The accurate segmentation of brain tumors from multi-modal MRI is critical for clinical diagnosis and treatment planning. While integrating complementary information from various MRI sequences is a common practice, the frequent absence of one or more modalities in real-world clinical settings poses a significant challenge, severely compromising the performance and generalizability of deep learning-based segmentation models. To address this challenge, we propose a novel Cross-Modal Compositional Self-Distillation (CCSD) framework that can flexibly handle arbitrary combinations of input modalities.

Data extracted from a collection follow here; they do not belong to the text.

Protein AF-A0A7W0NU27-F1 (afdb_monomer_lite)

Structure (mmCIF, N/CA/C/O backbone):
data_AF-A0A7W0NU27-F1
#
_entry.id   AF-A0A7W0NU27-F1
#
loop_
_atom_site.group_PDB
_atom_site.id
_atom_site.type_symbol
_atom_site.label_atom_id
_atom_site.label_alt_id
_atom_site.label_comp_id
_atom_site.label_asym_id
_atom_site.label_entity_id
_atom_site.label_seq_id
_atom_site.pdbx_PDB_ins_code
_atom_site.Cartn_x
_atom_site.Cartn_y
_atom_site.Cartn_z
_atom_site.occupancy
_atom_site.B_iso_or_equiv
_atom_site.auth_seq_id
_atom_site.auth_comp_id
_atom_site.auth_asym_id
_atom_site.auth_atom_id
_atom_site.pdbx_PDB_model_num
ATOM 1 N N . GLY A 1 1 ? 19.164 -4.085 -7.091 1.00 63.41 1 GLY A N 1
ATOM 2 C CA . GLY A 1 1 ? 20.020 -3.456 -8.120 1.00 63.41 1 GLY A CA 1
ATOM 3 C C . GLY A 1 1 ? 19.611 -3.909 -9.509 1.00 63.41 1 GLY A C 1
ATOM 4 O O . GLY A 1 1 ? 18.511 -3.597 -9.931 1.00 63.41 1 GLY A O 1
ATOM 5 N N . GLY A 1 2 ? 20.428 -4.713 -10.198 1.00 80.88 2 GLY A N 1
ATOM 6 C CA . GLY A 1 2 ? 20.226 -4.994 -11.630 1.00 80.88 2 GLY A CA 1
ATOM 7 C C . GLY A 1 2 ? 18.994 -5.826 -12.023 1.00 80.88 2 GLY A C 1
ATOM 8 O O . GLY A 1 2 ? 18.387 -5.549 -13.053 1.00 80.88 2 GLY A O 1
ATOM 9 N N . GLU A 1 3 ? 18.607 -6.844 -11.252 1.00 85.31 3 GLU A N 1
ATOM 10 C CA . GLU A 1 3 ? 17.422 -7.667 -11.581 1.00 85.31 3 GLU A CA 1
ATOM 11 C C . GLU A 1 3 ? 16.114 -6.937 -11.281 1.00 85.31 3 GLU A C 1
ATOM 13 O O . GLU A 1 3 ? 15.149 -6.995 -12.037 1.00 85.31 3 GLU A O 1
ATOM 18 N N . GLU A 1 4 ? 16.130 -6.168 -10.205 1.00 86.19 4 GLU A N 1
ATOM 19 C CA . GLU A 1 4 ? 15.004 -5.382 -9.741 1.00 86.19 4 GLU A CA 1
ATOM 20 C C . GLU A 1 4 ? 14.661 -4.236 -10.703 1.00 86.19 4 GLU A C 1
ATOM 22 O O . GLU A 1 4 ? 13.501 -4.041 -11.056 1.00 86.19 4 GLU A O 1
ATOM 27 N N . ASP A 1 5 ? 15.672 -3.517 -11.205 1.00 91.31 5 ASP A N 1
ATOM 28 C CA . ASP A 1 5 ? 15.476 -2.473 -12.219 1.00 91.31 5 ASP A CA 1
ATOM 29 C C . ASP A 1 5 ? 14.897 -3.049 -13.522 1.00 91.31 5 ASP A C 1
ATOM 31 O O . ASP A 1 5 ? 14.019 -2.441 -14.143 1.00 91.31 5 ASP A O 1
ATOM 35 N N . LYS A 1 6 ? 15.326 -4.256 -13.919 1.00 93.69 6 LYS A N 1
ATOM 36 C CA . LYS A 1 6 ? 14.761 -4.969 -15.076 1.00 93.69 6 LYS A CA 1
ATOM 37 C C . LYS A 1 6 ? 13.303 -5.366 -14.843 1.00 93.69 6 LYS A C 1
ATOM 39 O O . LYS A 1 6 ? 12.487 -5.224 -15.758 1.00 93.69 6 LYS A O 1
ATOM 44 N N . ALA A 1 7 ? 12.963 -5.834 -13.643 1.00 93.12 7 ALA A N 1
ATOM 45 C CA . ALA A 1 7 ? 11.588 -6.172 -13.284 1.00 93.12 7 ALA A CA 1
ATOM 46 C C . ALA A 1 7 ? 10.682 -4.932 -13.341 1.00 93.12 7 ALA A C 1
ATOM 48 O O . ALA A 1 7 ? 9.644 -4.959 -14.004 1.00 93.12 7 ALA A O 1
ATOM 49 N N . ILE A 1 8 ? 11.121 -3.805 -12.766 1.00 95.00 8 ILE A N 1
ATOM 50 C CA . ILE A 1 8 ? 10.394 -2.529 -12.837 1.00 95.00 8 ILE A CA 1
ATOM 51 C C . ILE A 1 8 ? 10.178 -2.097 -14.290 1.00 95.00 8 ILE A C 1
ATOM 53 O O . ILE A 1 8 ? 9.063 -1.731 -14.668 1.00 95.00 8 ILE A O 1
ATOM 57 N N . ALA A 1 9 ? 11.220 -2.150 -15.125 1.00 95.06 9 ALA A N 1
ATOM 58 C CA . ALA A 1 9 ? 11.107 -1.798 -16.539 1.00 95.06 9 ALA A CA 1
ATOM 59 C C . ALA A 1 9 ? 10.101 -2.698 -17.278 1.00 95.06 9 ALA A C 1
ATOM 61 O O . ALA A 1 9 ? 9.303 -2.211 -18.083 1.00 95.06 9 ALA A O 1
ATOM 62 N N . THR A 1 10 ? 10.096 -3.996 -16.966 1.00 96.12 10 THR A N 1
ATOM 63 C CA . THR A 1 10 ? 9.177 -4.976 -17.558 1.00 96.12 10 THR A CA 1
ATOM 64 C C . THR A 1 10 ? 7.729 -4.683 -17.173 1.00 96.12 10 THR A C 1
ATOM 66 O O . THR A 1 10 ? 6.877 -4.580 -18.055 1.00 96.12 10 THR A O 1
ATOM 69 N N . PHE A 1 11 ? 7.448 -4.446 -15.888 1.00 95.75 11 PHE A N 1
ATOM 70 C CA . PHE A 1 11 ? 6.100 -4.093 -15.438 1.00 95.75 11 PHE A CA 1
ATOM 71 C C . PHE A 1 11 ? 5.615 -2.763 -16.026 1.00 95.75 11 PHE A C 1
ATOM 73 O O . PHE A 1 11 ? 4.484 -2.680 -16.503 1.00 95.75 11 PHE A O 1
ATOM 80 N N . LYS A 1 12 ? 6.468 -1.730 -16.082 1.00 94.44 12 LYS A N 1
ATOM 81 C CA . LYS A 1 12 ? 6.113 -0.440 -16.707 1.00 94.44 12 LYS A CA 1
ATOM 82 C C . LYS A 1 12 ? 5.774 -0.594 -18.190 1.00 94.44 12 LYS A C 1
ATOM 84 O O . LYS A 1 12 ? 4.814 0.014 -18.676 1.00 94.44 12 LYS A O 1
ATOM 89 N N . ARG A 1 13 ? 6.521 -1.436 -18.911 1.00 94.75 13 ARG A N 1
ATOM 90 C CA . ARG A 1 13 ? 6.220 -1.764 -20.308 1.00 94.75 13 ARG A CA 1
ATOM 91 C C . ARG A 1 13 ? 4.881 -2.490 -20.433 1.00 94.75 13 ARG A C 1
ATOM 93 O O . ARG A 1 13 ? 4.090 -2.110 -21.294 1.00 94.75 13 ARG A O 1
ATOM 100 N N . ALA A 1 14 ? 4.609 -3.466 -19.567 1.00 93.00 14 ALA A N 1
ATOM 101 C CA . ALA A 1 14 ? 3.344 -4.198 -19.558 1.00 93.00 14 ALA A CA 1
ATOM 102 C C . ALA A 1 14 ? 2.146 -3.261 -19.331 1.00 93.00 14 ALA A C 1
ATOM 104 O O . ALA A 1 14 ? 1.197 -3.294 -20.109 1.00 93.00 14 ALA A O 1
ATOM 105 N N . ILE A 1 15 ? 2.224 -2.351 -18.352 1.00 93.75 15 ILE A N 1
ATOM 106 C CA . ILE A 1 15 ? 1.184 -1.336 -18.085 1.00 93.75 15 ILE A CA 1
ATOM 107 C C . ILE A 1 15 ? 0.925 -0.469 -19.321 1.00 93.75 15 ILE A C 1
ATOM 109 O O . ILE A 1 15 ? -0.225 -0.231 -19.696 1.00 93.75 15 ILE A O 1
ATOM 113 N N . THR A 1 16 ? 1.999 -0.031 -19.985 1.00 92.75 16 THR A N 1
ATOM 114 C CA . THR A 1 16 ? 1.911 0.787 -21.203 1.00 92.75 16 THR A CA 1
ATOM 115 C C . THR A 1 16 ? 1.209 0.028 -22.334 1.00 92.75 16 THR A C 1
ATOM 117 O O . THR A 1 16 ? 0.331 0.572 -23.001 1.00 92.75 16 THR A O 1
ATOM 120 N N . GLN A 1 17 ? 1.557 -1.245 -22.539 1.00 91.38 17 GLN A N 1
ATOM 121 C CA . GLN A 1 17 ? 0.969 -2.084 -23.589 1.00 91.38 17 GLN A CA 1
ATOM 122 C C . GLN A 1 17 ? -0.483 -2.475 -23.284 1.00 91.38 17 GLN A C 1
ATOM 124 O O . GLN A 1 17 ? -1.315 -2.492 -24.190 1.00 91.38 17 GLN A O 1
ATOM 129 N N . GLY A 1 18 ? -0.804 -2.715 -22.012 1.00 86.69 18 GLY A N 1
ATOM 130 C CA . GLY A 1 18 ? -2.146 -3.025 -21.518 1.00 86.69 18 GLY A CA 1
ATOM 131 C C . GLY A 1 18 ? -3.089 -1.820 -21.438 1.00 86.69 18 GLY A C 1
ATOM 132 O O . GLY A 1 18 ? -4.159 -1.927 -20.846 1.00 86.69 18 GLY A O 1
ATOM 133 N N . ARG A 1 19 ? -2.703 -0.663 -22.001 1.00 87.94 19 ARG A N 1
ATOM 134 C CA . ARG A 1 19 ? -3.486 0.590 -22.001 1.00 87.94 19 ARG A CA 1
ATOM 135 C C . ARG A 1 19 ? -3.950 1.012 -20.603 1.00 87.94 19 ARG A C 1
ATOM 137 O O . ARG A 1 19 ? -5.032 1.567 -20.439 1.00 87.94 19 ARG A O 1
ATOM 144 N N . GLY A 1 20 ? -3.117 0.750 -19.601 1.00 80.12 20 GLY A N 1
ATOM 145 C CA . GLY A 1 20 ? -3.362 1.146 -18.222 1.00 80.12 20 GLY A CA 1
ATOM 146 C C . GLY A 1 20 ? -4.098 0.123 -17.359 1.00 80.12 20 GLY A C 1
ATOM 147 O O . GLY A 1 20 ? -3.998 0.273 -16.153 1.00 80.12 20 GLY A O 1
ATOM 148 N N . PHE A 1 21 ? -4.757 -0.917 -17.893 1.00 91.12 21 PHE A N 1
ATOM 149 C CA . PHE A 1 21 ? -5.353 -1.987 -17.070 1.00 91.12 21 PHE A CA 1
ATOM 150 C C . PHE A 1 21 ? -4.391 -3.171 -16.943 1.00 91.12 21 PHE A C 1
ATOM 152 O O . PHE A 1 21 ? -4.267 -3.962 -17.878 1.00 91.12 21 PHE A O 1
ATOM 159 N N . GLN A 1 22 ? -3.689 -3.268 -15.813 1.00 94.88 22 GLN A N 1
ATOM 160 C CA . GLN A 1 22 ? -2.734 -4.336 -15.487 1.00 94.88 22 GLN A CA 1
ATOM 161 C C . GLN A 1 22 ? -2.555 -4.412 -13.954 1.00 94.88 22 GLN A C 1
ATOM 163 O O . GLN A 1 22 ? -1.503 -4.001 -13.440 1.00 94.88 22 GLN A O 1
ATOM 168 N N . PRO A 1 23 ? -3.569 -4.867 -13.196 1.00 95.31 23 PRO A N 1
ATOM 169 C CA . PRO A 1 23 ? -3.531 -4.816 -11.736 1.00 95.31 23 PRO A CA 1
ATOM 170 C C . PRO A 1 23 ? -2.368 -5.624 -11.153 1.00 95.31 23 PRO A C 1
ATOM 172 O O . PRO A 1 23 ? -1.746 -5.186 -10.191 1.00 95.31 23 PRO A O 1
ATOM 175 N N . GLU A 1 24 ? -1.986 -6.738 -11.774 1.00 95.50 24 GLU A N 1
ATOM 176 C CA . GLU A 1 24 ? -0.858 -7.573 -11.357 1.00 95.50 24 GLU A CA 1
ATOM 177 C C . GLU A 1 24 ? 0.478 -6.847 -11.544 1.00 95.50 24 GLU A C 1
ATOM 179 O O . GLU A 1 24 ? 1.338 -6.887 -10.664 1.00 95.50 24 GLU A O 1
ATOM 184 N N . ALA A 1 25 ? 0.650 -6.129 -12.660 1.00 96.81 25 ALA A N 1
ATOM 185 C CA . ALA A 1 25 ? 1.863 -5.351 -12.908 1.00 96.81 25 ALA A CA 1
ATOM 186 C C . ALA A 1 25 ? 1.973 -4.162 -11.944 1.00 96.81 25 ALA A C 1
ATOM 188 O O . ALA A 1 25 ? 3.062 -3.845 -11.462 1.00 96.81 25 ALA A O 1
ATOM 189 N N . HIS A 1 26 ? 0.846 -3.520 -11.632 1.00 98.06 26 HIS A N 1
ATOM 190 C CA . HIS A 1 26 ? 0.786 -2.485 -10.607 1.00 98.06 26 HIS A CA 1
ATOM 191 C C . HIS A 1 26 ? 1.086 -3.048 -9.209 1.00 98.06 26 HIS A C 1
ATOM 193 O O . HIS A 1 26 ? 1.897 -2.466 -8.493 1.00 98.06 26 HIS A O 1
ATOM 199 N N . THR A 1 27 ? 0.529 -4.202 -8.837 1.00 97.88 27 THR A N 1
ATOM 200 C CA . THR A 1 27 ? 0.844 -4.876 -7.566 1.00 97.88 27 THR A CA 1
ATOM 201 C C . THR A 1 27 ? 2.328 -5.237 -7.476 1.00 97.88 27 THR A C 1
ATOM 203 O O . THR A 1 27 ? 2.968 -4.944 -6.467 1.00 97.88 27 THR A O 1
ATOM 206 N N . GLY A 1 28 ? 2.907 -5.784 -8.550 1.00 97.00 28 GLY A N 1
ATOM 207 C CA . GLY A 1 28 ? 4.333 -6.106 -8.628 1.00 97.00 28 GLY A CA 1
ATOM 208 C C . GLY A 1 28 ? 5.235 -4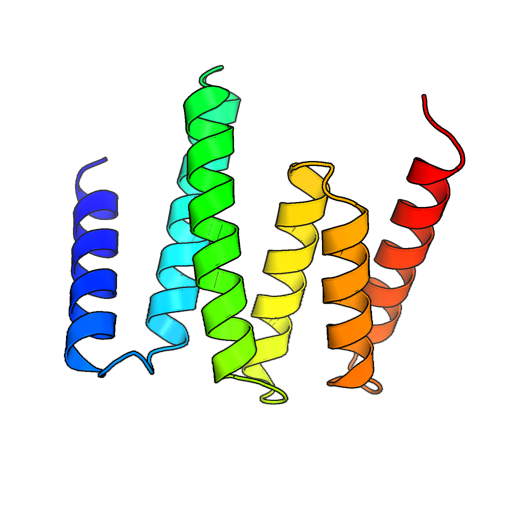.882 -8.447 1.00 97.00 28 GLY A C 1
ATOM 209 O O . GLY A 1 28 ? 6.175 -4.924 -7.657 1.00 97.00 28 GLY A O 1
ATOM 210 N N . LEU A 1 29 ? 4.922 -3.760 -9.106 1.00 98.00 29 LEU A N 1
ATOM 211 C CA . LEU A 1 29 ? 5.636 -2.495 -8.883 1.00 98.00 29 LEU A CA 1
ATOM 212 C C . LEU A 1 29 ? 5.479 -1.991 -7.450 1.00 98.00 29 LEU A C 1
ATOM 214 O O . LEU A 1 29 ? 6.453 -1.537 -6.858 1.00 98.00 29 LEU A O 1
ATOM 218 N N . GLY A 1 30 ? 4.274 -2.097 -6.892 1.00 98.00 30 GLY A N 1
ATOM 219 C CA . GLY A 1 30 ? 3.989 -1.756 -5.505 1.00 98.00 30 GLY A CA 1
ATOM 220 C C . GLY A 1 30 ? 4.918 -2.466 -4.523 1.00 98.00 30 GLY A C 1
ATOM 221 O O . GLY A 1 30 ? 5.533 -1.818 -3.676 1.00 98.00 30 GLY A O 1
ATOM 222 N N . LEU A 1 31 ? 5.058 -3.784 -4.675 1.00 97.69 31 LEU A N 1
ATOM 223 C CA . LEU A 1 31 ? 5.926 -4.617 -3.841 1.00 97.69 31 LEU A CA 1
ATOM 224 C C . LEU A 1 31 ? 7.408 -4.281 -4.032 1.00 97.69 31 LEU A C 1
ATOM 226 O O . LEU A 1 31 ? 8.099 -4.032 -3.053 1.00 97.69 31 LEU A O 1
ATOM 230 N N . LEU A 1 32 ? 7.878 -4.163 -5.277 1.00 97.25 32 LEU A N 1
ATOM 231 C CA . LEU A 1 32 ? 9.275 -3.808 -5.551 1.00 97.25 32 LEU A CA 1
ATOM 232 C C . LEU A 1 32 ? 9.660 -2.457 -4.943 1.00 97.25 32 LEU A C 1
ATOM 234 O O . LEU A 1 32 ? 10.692 -2.325 -4.293 1.00 97.25 32 LEU A O 1
ATOM 238 N N . TYR A 1 33 ? 8.811 -1.443 -5.111 1.00 98.25 33 TYR A N 1
ATOM 239 C CA . TYR A 1 33 ? 9.064 -0.135 -4.519 1.00 98.25 33 TYR A CA 1
ATOM 240 C C . TYR A 1 33 ? 8.978 -0.154 -2.989 1.00 98.25 33 TYR A C 1
ATOM 242 O O . TYR A 1 33 ? 9.721 0.572 -2.336 1.00 98.25 33 TYR A O 1
ATOM 250 N N . LYS A 1 34 ? 8.130 -0.999 -2.393 1.00 97.94 34 LYS A N 1
ATOM 251 C CA . LYS A 1 34 ? 8.122 -1.200 -0.939 1.00 97.94 34 LYS A CA 1
ATOM 252 C C . LYS A 1 34 ? 9.466 -1.771 -0.468 1.00 97.94 34 LYS A C 1
ATOM 254 O O . LYS A 1 34 ? 10.056 -1.221 0.457 1.00 97.94 34 LYS A O 1
ATOM 259 N N . ASP A 1 35 ? 9.978 -2.796 -1.142 1.00 96.56 35 ASP A N 1
ATOM 260 C CA . ASP A 1 35 ? 11.252 -3.431 -0.788 1.00 96.56 35 ASP A CA 1
ATOM 261 C C . ASP A 1 35 ? 12.430 -2.443 -0.919 1.00 96.56 35 ASP A C 1
ATOM 263 O O . ASP A 1 35 ? 13.300 -2.382 -0.044 1.00 96.56 35 ASP A O 1
ATOM 267 N N . ARG A 1 36 ? 12.429 -1.581 -1.952 1.00 96.69 36 ARG A N 1
ATOM 268 C CA . ARG A 1 36 ? 13.397 -0.467 -2.053 1.00 96.69 36 ARG A CA 1
ATOM 269 C C . ARG A 1 36 ? 13.301 0.495 -0.893 1.00 96.69 36 ARG A C 1
ATOM 271 O O . ARG A 1 36 ? 14.333 0.970 -0.427 1.00 96.69 36 ARG A O 1
ATOM 278 N N . ALA A 1 37 ? 12.084 0.830 -0.478 1.00 97.56 37 ALA A N 1
ATOM 279 C CA . ALA A 1 37 ? 11.878 1.768 0.608 1.00 97.56 37 ALA A CA 1
ATOM 280 C C . ALA A 1 37 ? 12.457 1.214 1.913 1.00 97.56 37 ALA A C 1
ATOM 282 O O . ALA A 1 37 ? 13.249 1.891 2.562 1.00 97.56 37 ALA A O 1
ATOM 283 N N . GLU A 1 38 ? 12.151 -0.044 2.234 1.00 96.06 38 GLU A N 1
ATOM 284 C CA . GLU A 1 38 ? 12.674 -0.731 3.419 1.00 96.06 38 GLU A CA 1
ATOM 285 C C . GLU A 1 38 ? 14.210 -0.851 3.380 1.00 96.06 38 GLU A C 1
ATOM 287 O O . GLU A 1 38 ? 14.880 -0.583 4.379 1.00 96.06 38 GLU A O 1
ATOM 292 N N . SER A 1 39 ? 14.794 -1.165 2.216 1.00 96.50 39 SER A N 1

CCSD adopts a shared-specific encoder-decoder architecture and incorporates two self-distillation strategies: (i) a hierarchical modality self-distillation mechanism that transfers knowledge across modality hierarchies to reduce semantic discrepancies, and (ii) a progressive modality combination distillation approach that enhances robustness to missing modalities by simulating gradual modality dropout during training. Extensive experiments on public brain tumor segmentation benchmarks demonstrate that CCSD achieves state-of-the-art performance across various missing-modality scenarios, with strong generalization and stability.

Paper Structure

This paper contains 17 sections, 7 equations, 5 figures, 5 tables.

Figures (5)

  • Figure 1: Left: Traditional methods handle modality missing scenarios but lack interaction mechanisms among different modality combinations, resulting in significant performance drops when fewer modalities are available. Right: We propose a cross-modal combination self-distillation approach that introduces two strategies to enable knowledge transfer across hierarchical modality combinations, and simulates modality missing during training to improve robustness and maintain performance under partial modality inputs.
  • Figure 2: Overview. Left: We employs two encoders to capture both shared and specific features for each modality. For all possible modality combinations, these two types of features are concatenated along both feature and channel dimensions, followed by a lightweight convolutional layer to obtain the fused features for the corresponding modality combination. Based on the fused features, we implement Hierarchical Modality Self-Distillation and Decremental Modality Combination Distillation. The two distillation losses, together with the segmentation loss computed from the decoder using the fused features, are jointly used to optimize the model parameters. During inference, the model can adapt to various scenarios involving missing modalities. Right: Algorithmic illustration of DMCD. $\mathcal{S}_N^n$: under ideal conditions with $N$ modalities, the set of all cases containing only $n$ modalities. $\mathcal{S}_i$: a specific modality combination, $\tau$: temperature.
  • Figure 3: Visualization. Green: edema; yellow: enhancing tumor; and red: necrotic and non-enhancing tumor core. GT: Ground Truth.
  • Figure 4: Comparison of average Dice scores across varying numbers of modalities.
  • Figure 5: Comparison of AURC scores among our method and four baseline methods on the three segmentation tasks: ET, TC, and WT. AURC evaluates the overall performance and robustness of a model under varying degrees of modality missing by computing the area under the curve of average Dice scores with respect to the number of available modalities. A higher AURC indicates better stability and performance, especially when modalities are missing.